As a novel functional locus carrying a missense mutation, imputed SNP rs2233580 in the PAX4 gene is specific to the pathogenesis of T2D in East Asian populations.17, 18, 19 In SNP prediction analyses using functional assessment tools,20 rs2233580 was significantly associated with potentially damaging or deleterious functional impacts (FS score=0.98). Regulatory motif analyses demonstrated PAX4 enrichment for a SNP rs163184 in the KCNQ1 gene.21 Furthermore, we investigated whether risk alleles of the GRS-19 were population-specific in ancestral super-populations (African (AFR), American (AMR), East Asian (ASN) and European (EUR)) of the 1000 Genomes Project data.21 In contrast to completely monomorphic in AFR, AMR and EUR, the SNP (rs2233580) has ASN-specific low-risk allele frequency (RAF=0.09). In addition, the majority of GRS-19 variants were consistently found to be associated with differential risk allele distributions: relatively higher (9 loci, RAF ranged from 0.42 to 0.88) and relatively lower (four loci, RAF=0.28–0.64) than other populations (AFR, AMR and EUR) (Supplementary Table 2). These findings indicate that different fractions in cumulative risk allele loads of a GRS are associated with heterogeneities of allele frequency, effect size and population structure in genetic architecture underlying T2D risk.8, 22

Recently, cross-sectional case–control studies using a GWAS-derived GRS have indentified population genetic signatures to T2D susceptibility in Japanese,23 Chinese24 and Singapore25 populations. However, there still remain specific fractions in cumulative risk allele load of a GRS between ethnic groups in East Asia (Supplementary Figure 1 and Supplementary Table 3). Only an SNP (rs10811661) in CDKN2A/B was found to be associated with T2D risk as a shared variant. Notably, a SNP (rs7903146) in TCF7L2 known as a European-derived T2D susceptibility variant was not incorporated into a risk assessment model in this study. A genetic-risk evaluation in African Americans was similar to observations in European-derived populations, which is primarily driven by the rs7903146 variant of TCF7L2.26 Given substantial differences in MAF and LD (indirect mapping) between different ethnic groups, constructing a GRS based on population-specific signals might be important in improving the accuracy of risk prediction models.

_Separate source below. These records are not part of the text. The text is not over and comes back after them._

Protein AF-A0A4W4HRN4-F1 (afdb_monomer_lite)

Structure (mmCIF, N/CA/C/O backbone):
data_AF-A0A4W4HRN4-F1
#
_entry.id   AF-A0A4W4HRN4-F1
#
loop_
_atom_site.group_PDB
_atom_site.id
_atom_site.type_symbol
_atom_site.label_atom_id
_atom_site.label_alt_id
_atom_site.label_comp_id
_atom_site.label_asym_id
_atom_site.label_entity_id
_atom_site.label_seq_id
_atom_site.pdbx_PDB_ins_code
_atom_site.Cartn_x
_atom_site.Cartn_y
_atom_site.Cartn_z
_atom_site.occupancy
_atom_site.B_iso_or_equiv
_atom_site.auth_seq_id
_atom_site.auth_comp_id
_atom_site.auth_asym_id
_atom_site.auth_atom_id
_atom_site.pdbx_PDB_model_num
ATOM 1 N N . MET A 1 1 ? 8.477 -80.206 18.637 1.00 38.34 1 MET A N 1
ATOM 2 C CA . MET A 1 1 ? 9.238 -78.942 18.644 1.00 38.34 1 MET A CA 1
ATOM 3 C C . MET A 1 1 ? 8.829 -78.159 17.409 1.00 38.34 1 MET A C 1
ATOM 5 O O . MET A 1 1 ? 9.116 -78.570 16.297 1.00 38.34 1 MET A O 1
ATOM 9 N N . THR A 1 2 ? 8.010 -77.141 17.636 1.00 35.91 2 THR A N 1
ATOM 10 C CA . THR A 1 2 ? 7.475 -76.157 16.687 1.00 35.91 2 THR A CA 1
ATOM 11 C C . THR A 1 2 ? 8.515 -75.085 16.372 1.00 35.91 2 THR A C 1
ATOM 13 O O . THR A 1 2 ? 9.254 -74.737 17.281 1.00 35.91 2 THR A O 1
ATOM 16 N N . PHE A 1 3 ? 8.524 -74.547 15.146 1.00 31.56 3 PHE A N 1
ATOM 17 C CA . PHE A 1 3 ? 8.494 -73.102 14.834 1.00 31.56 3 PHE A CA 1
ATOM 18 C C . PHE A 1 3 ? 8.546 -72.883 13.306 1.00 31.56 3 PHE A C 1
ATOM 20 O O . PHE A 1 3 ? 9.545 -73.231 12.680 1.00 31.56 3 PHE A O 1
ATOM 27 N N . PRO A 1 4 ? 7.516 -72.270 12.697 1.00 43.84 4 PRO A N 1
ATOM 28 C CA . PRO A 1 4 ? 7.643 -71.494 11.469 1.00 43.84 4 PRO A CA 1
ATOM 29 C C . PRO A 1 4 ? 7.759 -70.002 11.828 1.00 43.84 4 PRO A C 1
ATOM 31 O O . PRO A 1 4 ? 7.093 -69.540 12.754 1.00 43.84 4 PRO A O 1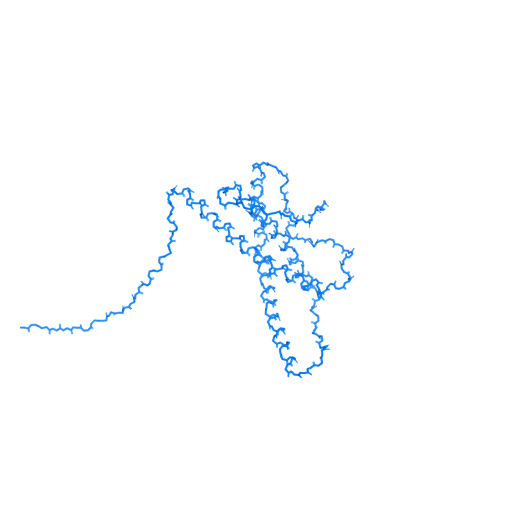
ATOM 34 N N . LEU A 1 5 ? 8.560 -69.223 11.098 1.00 42.81 5 LEU A N 1
ATOM 35 C CA . LEU A 1 5 ? 8.505 -67.760 11.191 1.00 42.81 5 LEU A CA 1
ATOM 36 C C . LEU A 1 5 ? 8.347 -67.142 9.804 1.00 42.81 5 LEU A C 1
ATOM 38 O O . LEU A 1 5 ? 9.207 -67.230 8.933 1.00 42.81 5 LEU A O 1
ATOM 42 N N . VAL A 1 6 ? 7.166 -66.554 9.652 1.00 46.44 6 VAL A N 1
ATOM 43 C CA . VAL A 1 6 ? 6.664 -65.755 8.542 1.00 46.44 6 VAL A CA 1
ATOM 44 C C . VAL A 1 6 ? 7.401 -64.413 8.526 1.00 46.44 6 VAL A C 1
ATOM 46 O O . VAL A 1 6 ? 7.507 -63.752 9.558 1.00 46.44 6 VAL A O 1
ATOM 49 N N . LEU A 1 7 ? 7.892 -64.000 7.356 1.00 38.47 7 LEU A N 1
ATOM 50 C CA . LEU A 1 7 ? 8.417 -62.655 7.120 1.00 38.47 7 LEU A CA 1
ATOM 51 C C . LEU A 1 7 ? 7.240 -61.692 6.912 1.00 38.47 7 LEU A C 1
ATOM 53 O O . LEU A 1 7 ? 6.624 -61.676 5.848 1.00 38.47 7 LEU A O 1
ATOM 57 N N . SER A 1 8 ? 6.929 -60.904 7.939 1.00 42.47 8 SER A N 1
ATOM 58 C CA . SER A 1 8 ? 5.941 -59.821 7.874 1.00 42.47 8 SER A CA 1
ATOM 59 C C . SER A 1 8 ? 6.623 -58.479 7.604 1.00 42.47 8 SER A C 1
ATOM 61 O O . SER A 1 8 ? 7.592 -58.115 8.266 1.00 42.47 8 SER A O 1
ATOM 63 N N . PHE A 1 9 ? 6.083 -57.739 6.635 1.00 39.03 9 PHE A N 1
ATOM 64 C CA . PHE A 1 9 ? 6.429 -56.355 6.313 1.00 39.03 9 PHE A CA 1
ATOM 65 C C . PHE A 1 9 ? 6.094 -55.404 7.472 1.00 39.03 9 PHE A C 1
ATOM 67 O O . PHE A 1 9 ? 4.982 -55.437 7.995 1.00 39.03 9 PHE A O 1
ATOM 74 N N . SER A 1 10 ? 6.991 -54.466 7.784 1.00 41.62 10 SER A N 1
ATOM 75 C CA . SER A 1 10 ? 6.625 -53.238 8.500 1.00 41.62 10 SER A CA 1
ATOM 76 C C . SER A 1 10 ? 7.501 -52.068 8.053 1.00 41.62 10 SER A C 1
ATOM 78 O O . SER A 1 10 ? 8.684 -51.983 8.377 1.00 41.62 10 SER A O 1
ATOM 80 N N . SER A 1 11 ? 6.880 -51.173 7.284 1.00 41.16 11 SER A N 1
ATOM 81 C CA . SER A 1 11 ? 7.384 -49.857 6.898 1.00 41.16 11 SER A CA 1
ATOM 82 C C . SER A 1 11 ? 7.574 -48.991 8.148 1.00 41.16 11 SER A C 1
ATOM 84 O O . SER A 1 11 ? 6.598 -48.640 8.808 1.00 41.16 11 SER A O 1
ATOM 86 N N . PHE A 1 12 ? 8.815 -48.634 8.485 1.00 39.25 12 PHE A N 1
ATOM 87 C CA . PHE A 1 12 ? 9.102 -47.655 9.537 1.00 39.25 12 PHE A CA 1
ATOM 88 C C . PHE A 1 12 ? 8.950 -46.235 8.980 1.00 39.25 12 PHE A C 1
ATOM 90 O O . PHE A 1 12 ? 9.916 -45.588 8.584 1.00 39.25 12 PHE A O 1
ATOM 97 N N . SER A 1 13 ? 7.718 -45.733 8.962 1.00 42.25 13 SER A N 1
ATOM 98 C CA . SER A 1 13 ? 7.453 -44.300 8.833 1.00 42.25 13 SER A CA 1
ATOM 99 C C . SER A 1 13 ? 7.481 -43.689 10.234 1.00 42.25 13 SER A C 1
ATOM 101 O O . SER A 1 13 ? 6.565 -43.904 11.021 1.00 42.25 13 SER A O 1
ATOM 103 N N . HIS A 1 14 ? 8.543 -42.954 10.568 1.00 36.78 14 HIS A N 1
ATOM 104 C CA . HIS A 1 14 ? 8.584 -42.144 11.786 1.00 36.78 14 HIS A CA 1
ATOM 105 C C . HIS A 1 14 ? 7.691 -40.909 11.587 1.00 36.78 14 HIS A C 1
ATOM 107 O O . HIS A 1 14 ? 7.959 -40.130 10.668 1.00 36.78 14 HIS A O 1
ATOM 113 N N . PRO A 1 15 ? 6.666 -40.666 12.420 1.00 45.12 15 PRO A N 1
ATOM 114 C CA . PRO A 1 15 ? 6.027 -39.366 12.447 1.00 45.12 15 PRO A CA 1
ATOM 115 C C . PRO A 1 15 ? 6.955 -38.394 13.180 1.00 45.12 15 PRO A C 1
ATOM 117 O O . PRO A 1 15 ? 7.127 -38.473 14.396 1.00 45.12 15 PRO A O 1
ATOM 120 N N . ILE A 1 16 ? 7.557 -37.459 12.440 1.00 44.34 16 ILE A N 1
ATOM 121 C CA . ILE A 1 16 ? 8.104 -36.237 13.032 1.00 44.34 16 ILE A CA 1
ATOM 122 C C . ILE A 1 16 ? 6.902 -35.481 13.600 1.00 44.34 16 ILE A C 1
ATOM 124 O O . ILE A 1 16 ? 6.126 -34.870 12.867 1.00 44.34 16 ILE A O 1
ATOM 128 N N . HIS A 1 17 ? 6.727 -35.567 14.917 1.00 38.09 17 HIS A N 1
ATOM 129 C CA . HIS A 1 17 ? 5.816 -34.716 15.666 1.00 38.09 17 HIS A CA 1
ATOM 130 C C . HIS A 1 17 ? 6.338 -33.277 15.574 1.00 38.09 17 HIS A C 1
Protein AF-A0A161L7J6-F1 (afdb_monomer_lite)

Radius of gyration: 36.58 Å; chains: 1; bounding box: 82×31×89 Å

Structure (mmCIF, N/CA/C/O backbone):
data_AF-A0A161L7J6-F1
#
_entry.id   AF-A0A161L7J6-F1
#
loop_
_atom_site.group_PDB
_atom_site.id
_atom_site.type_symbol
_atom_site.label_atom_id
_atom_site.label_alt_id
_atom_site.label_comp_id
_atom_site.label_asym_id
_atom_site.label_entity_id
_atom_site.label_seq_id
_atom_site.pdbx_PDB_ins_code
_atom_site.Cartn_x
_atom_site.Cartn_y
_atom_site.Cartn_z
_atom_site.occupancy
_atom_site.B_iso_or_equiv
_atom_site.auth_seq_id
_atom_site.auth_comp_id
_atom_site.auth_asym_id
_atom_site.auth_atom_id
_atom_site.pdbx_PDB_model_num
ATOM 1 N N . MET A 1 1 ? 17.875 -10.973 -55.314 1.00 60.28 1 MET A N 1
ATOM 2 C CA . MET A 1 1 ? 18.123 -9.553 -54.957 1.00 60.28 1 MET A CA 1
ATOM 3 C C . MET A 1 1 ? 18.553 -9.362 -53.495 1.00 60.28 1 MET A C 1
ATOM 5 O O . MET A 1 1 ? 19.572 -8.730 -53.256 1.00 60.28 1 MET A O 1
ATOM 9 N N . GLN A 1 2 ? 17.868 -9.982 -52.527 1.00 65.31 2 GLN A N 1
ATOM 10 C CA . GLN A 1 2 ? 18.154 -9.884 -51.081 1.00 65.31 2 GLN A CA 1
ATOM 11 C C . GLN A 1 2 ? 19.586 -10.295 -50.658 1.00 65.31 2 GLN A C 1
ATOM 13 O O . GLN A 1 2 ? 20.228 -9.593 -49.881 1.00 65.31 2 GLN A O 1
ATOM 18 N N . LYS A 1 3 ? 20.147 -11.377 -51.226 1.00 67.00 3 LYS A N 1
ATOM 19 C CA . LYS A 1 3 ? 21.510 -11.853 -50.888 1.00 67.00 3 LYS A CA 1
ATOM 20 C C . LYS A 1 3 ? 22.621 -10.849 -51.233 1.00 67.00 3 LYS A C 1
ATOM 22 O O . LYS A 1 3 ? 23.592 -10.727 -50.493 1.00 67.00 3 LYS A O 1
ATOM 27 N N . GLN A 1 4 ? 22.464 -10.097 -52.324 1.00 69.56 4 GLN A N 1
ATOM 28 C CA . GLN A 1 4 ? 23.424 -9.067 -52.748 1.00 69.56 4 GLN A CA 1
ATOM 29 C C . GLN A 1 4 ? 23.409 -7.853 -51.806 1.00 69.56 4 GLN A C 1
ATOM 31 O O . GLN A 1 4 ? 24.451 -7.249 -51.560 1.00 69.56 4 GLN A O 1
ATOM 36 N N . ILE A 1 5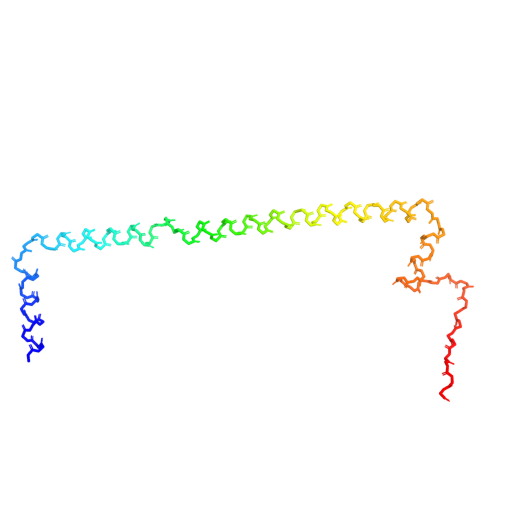 ? 22.242 -7.523 -51.245 1.00 72.50 5 ILE A N 1
ATOM 37 C CA . ILE A 1 5 ? 22.073 -6.419 -50.292 1.00 72.50 5 ILE A CA 1
ATOM 38 C C . ILE A 1 5 ? 22.801 -6.751 -48.981 1.00 72.50 5 ILE A C 1
ATOM 40 O O . ILE A 1 5 ? 23.637 -5.967 -48.540 1.00 72.50 5 ILE A O 1
ATOM 44 N N . TRP A 1 6 ? 22.595 -7.954 -48.434 1.00 72.00 6 TRP A N 1
ATOM 45 C CA . TRP A 1 6 ? 23.279 -8.430 -47.222 1.00 72.00 6 TRP A CA 1
ATOM 46 C C . TRP A 1 6 ? 24.800 -8.556 -47.385 1.00 72.00 6 TRP A C 1
ATOM 48 O O . TRP A 1 6 ? 25.558 -8.184 -46.487 1.00 72.00 6 TRP A O 1
ATOM 58 N N . LEU A 1 7 ? 25.271 -9.012 -48.550 1.00 73.31 7 LEU A N 1
ATOM 59 C CA . LEU A 1 7 ? 26.705 -9.091 -48.852 1.00 73.31 7 LEU A CA 1
ATOM 60 C C . LEU A 1 7 ? 27.354 -7.705 -48.979 1.00 73.31 7 LEU A C 1
ATOM 62 O O . LEU A 1 7 ? 28.458 -7.501 -48.468 1.00 73.31 7 LEU A O 1
ATOM 66 N N . LYS A 1 8 ? 26.673 -6.740 -49.614 1.00 66.12 8 LYS A N 1
ATOM 67 C CA . LYS A 1 8 ? 27.143 -5.347 -49.705 1.00 66.12 8 LYS A CA 1
ATOM 68 C C . LYS A 1 8 ? 27.152 -4.660 -48.341 1.00 66.12 8 LYS A C 1
ATOM 70 O O . LYS A 1 8 ? 28.106 -3.940 -48.050 1.00 66.12 8 LYS A O 1
ATOM 75 N N . LEU A 1 9 ? 26.144 -4.912 -47.506 1.00 68.44 9 LEU A N 1
ATOM 76 C CA . LEU A 1 9 ? 26.067 -4.384 -46.144 1.00 68.44 9 LEU A CA 1
ATOM 77 C C . LEU A 1 9 ? 27.221 -4.929 -45.283 1.00 68.44 9 LEU A C 1
ATOM 79 O O . LEU A 1 9 ? 27.957 -4.151 -44.681 1.00 68.44 9 LEU A O 1
ATOM 83 N N . ARG A 1 10 ? 27.477 -6.246 -45.334 1.00 68.75 10 ARG A N 1
ATOM 84 C CA . ARG A 1 10 ? 28.582 -6.903 -44.610 1.00 68.75 10 ARG A CA 1
ATOM 85 C C . ARG A 1 10 ? 29.966 -6.422 -45.059 1.00 68.75 10 ARG A C 1
ATOM 87 O O . ARG A 1 10 ? 30.835 -6.201 -44.219 1.00 68.75 10 ARG A O 1
ATOM 94 N N . LYS A 1 11 ? 30.185 -6.230 -46.368 1.00 63.59 11 LYS A N 1
ATOM 95 C CA . LYS A 1 11 ? 31.459 -5.702 -46.898 1.00 63.59 11 LYS A CA 1
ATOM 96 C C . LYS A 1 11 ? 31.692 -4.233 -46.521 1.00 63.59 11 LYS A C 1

This study has some limitations. Despite the modest genetic effects of GWAS loci so far identified, our study focused on common risk factors. It still has limited power to detect an effect of low-frequency alleles or rare variants. In addition, we did not account for epigenetic modifications and wide spread environmental factors in terms of missing heritability.27, 28, 29, 30 A recent study reported that a GRS comprising 14 central obesity loci is associated with increased T2D risk.31 Obesity is both a confounder and an intermediate factor for T2D development.32 Their seeming inseparability has led to multiple confounding effects on phenotypic variance. Nonetheless, a major strength of our study is that we examined a comprehensive genetic-risk assessment associated with changes in T2D risk and T2D-related traits over 10-years of follow-up.

In conclusion, we suggest that the GRS-19 was significantly associated with an increased risk of fasting plasma glucose, glycated hemoglobin and incident T2D in a prospective 10-year epidemiological cohort study in Korea. Further integrated analytical approaches on epistatic effects might expand new possibilities to improve genetic-risk prediction in evidence-based healthcare and public health.